**Data records:**

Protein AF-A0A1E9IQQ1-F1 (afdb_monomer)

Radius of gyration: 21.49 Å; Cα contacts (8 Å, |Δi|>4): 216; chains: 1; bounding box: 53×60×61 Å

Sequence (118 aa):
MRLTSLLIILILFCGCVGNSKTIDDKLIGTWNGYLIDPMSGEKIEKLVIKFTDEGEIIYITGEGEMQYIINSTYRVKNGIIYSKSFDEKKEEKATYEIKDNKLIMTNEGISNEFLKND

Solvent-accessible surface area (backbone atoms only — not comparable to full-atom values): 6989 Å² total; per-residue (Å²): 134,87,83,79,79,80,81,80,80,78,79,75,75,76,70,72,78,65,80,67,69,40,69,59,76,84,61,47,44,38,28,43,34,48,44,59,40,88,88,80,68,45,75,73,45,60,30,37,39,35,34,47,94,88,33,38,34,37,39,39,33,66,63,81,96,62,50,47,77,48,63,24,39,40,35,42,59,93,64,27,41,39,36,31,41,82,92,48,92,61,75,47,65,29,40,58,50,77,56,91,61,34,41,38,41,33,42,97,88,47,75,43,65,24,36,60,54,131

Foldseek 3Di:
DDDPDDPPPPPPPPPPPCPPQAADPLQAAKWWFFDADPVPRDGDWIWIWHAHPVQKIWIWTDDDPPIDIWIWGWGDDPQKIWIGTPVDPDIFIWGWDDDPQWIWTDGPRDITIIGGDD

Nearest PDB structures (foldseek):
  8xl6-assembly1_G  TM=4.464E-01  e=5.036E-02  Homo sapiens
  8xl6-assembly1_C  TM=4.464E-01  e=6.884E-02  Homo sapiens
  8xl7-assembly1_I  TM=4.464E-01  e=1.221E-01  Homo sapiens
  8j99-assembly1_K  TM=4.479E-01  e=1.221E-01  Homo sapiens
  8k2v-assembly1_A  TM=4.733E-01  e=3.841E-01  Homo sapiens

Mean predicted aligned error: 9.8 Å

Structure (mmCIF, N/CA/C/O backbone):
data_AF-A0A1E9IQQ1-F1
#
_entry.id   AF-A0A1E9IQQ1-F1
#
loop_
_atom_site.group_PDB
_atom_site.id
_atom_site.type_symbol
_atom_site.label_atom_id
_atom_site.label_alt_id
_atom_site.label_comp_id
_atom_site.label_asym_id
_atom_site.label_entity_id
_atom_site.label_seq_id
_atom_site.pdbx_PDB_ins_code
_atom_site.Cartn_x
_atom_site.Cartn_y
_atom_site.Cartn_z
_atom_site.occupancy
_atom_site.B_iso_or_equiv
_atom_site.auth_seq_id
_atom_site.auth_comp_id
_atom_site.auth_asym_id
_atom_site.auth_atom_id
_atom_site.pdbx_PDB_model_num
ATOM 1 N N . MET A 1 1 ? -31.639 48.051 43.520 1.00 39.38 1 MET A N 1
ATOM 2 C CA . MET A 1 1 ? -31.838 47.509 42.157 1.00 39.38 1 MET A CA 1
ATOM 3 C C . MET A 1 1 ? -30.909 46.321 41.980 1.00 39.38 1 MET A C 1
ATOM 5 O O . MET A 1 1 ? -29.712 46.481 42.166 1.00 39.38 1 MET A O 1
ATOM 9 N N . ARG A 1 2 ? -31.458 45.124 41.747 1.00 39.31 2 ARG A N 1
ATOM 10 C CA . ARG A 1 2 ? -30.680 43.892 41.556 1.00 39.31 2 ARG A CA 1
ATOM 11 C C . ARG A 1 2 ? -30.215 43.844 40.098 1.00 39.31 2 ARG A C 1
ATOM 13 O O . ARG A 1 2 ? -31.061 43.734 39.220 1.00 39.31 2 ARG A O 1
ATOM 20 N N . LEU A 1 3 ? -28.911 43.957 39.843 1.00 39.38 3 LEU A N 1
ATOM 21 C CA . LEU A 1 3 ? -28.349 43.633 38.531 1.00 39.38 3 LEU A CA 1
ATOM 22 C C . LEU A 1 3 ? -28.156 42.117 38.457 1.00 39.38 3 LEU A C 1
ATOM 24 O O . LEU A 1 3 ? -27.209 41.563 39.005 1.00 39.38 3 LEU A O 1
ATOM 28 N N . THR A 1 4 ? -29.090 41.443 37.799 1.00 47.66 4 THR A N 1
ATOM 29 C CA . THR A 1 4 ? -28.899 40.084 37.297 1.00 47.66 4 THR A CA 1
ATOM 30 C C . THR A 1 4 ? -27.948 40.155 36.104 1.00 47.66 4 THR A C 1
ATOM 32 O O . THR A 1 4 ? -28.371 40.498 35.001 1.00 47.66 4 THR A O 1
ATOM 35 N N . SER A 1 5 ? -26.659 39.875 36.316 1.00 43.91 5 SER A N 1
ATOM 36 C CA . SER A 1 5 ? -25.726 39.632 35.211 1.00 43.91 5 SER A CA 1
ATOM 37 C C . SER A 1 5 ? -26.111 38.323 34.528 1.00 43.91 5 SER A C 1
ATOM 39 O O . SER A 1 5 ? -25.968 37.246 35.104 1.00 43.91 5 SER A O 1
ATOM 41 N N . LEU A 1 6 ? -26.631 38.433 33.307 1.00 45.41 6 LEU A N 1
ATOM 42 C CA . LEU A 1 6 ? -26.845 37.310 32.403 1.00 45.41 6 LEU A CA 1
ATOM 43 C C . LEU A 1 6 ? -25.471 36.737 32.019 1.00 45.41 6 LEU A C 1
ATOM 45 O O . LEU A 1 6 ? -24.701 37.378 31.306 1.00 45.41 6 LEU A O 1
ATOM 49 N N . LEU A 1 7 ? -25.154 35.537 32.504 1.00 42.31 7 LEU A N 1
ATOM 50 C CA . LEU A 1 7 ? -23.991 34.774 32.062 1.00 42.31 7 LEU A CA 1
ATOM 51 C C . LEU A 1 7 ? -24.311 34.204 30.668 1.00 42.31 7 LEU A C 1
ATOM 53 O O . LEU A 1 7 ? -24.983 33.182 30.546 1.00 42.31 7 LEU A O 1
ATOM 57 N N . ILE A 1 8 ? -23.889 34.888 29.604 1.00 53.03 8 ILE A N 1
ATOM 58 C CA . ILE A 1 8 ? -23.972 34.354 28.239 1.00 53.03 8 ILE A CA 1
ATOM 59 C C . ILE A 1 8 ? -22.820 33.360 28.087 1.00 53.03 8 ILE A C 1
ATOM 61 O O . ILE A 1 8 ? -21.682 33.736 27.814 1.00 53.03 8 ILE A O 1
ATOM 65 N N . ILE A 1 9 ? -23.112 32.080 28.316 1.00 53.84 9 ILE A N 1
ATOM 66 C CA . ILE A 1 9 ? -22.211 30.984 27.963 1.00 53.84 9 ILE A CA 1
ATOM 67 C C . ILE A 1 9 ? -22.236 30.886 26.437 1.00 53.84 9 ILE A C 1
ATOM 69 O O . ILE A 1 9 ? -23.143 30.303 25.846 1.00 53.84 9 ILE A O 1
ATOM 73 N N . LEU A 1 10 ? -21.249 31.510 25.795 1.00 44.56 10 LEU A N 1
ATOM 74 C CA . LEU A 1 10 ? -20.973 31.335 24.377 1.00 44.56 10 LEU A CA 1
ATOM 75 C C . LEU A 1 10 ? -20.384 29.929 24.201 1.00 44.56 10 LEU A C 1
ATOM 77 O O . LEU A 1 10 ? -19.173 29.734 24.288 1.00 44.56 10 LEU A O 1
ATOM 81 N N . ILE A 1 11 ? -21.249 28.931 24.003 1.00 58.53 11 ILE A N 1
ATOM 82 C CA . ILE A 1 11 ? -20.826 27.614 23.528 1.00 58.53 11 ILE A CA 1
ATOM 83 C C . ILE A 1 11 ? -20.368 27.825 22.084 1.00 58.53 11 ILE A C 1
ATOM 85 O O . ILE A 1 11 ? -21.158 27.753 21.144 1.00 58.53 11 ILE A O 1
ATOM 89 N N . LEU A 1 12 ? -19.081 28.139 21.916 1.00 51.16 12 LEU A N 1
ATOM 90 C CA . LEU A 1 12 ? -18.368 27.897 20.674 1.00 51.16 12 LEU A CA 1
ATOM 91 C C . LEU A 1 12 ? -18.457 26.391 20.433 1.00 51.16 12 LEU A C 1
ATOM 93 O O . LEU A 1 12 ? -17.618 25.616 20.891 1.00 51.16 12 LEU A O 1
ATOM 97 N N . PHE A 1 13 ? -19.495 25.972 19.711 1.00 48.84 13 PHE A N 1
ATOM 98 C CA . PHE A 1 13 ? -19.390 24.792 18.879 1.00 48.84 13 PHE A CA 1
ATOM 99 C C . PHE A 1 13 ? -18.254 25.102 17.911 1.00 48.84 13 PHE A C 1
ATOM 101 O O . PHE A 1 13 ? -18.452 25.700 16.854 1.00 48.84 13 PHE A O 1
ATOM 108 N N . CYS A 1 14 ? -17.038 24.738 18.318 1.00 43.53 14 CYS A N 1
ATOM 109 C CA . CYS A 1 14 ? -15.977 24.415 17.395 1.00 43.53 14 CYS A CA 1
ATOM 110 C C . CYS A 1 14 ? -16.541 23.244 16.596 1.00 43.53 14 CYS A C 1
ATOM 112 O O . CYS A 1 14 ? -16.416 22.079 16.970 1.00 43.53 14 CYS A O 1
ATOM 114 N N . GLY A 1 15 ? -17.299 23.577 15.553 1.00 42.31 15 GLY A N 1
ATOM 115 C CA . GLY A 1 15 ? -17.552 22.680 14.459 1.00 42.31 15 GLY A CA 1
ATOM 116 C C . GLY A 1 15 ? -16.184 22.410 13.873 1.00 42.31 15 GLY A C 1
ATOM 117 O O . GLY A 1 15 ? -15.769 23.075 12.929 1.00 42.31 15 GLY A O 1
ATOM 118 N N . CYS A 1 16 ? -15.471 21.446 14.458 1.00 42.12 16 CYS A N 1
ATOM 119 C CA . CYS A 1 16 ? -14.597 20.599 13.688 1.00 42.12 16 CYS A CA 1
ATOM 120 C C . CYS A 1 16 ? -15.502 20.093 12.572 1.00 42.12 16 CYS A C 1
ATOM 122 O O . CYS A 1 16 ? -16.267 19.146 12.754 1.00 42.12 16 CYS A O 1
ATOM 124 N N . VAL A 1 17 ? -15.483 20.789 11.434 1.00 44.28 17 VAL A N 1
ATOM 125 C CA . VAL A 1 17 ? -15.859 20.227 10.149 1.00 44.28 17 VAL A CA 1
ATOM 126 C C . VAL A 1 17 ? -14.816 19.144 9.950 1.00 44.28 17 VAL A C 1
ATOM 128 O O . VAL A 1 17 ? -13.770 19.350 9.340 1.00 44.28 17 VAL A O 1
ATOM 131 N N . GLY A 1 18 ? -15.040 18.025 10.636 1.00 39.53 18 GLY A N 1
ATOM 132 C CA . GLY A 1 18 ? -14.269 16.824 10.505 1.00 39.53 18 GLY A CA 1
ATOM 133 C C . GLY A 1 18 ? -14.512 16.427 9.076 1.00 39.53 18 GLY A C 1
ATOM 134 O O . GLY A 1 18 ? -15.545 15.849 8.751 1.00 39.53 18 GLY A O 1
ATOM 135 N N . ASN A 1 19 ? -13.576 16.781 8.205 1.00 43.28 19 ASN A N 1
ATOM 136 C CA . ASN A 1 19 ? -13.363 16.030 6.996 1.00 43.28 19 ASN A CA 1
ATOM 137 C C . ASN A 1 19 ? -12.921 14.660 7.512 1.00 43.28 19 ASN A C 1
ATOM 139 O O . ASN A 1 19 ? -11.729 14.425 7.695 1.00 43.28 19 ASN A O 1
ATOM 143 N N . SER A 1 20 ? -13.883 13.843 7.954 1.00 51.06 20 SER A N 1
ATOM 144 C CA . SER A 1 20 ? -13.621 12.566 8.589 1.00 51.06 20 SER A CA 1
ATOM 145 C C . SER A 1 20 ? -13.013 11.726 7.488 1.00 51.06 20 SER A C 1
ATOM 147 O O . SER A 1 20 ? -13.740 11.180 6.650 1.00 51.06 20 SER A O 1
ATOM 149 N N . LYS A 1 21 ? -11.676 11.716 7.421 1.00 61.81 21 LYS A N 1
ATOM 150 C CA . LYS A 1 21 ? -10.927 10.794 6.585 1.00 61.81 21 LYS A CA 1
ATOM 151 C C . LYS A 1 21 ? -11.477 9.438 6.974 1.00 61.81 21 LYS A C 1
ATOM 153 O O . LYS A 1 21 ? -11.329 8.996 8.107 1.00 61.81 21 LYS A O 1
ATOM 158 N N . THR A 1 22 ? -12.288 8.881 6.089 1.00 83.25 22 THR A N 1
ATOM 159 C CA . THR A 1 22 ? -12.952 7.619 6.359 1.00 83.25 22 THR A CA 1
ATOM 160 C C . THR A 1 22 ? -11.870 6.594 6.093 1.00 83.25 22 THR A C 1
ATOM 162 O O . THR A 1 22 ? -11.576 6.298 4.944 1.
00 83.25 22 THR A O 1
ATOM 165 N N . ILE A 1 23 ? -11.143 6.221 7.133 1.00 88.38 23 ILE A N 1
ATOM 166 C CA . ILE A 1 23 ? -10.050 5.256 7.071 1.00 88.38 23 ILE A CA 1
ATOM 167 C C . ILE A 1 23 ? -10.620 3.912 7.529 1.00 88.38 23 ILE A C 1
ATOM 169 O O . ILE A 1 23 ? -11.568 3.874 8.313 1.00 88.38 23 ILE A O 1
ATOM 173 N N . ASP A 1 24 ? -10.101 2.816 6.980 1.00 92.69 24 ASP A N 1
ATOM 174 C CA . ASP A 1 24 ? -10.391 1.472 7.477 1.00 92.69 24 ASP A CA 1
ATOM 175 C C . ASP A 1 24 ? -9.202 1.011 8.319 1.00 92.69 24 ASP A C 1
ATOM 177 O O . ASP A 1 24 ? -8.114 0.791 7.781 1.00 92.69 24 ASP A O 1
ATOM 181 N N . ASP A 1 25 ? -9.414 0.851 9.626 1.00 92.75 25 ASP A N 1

**Task requirements:**
How many lines in the data above contain the string "backbone"? Reply with only the number.

**Output:**
2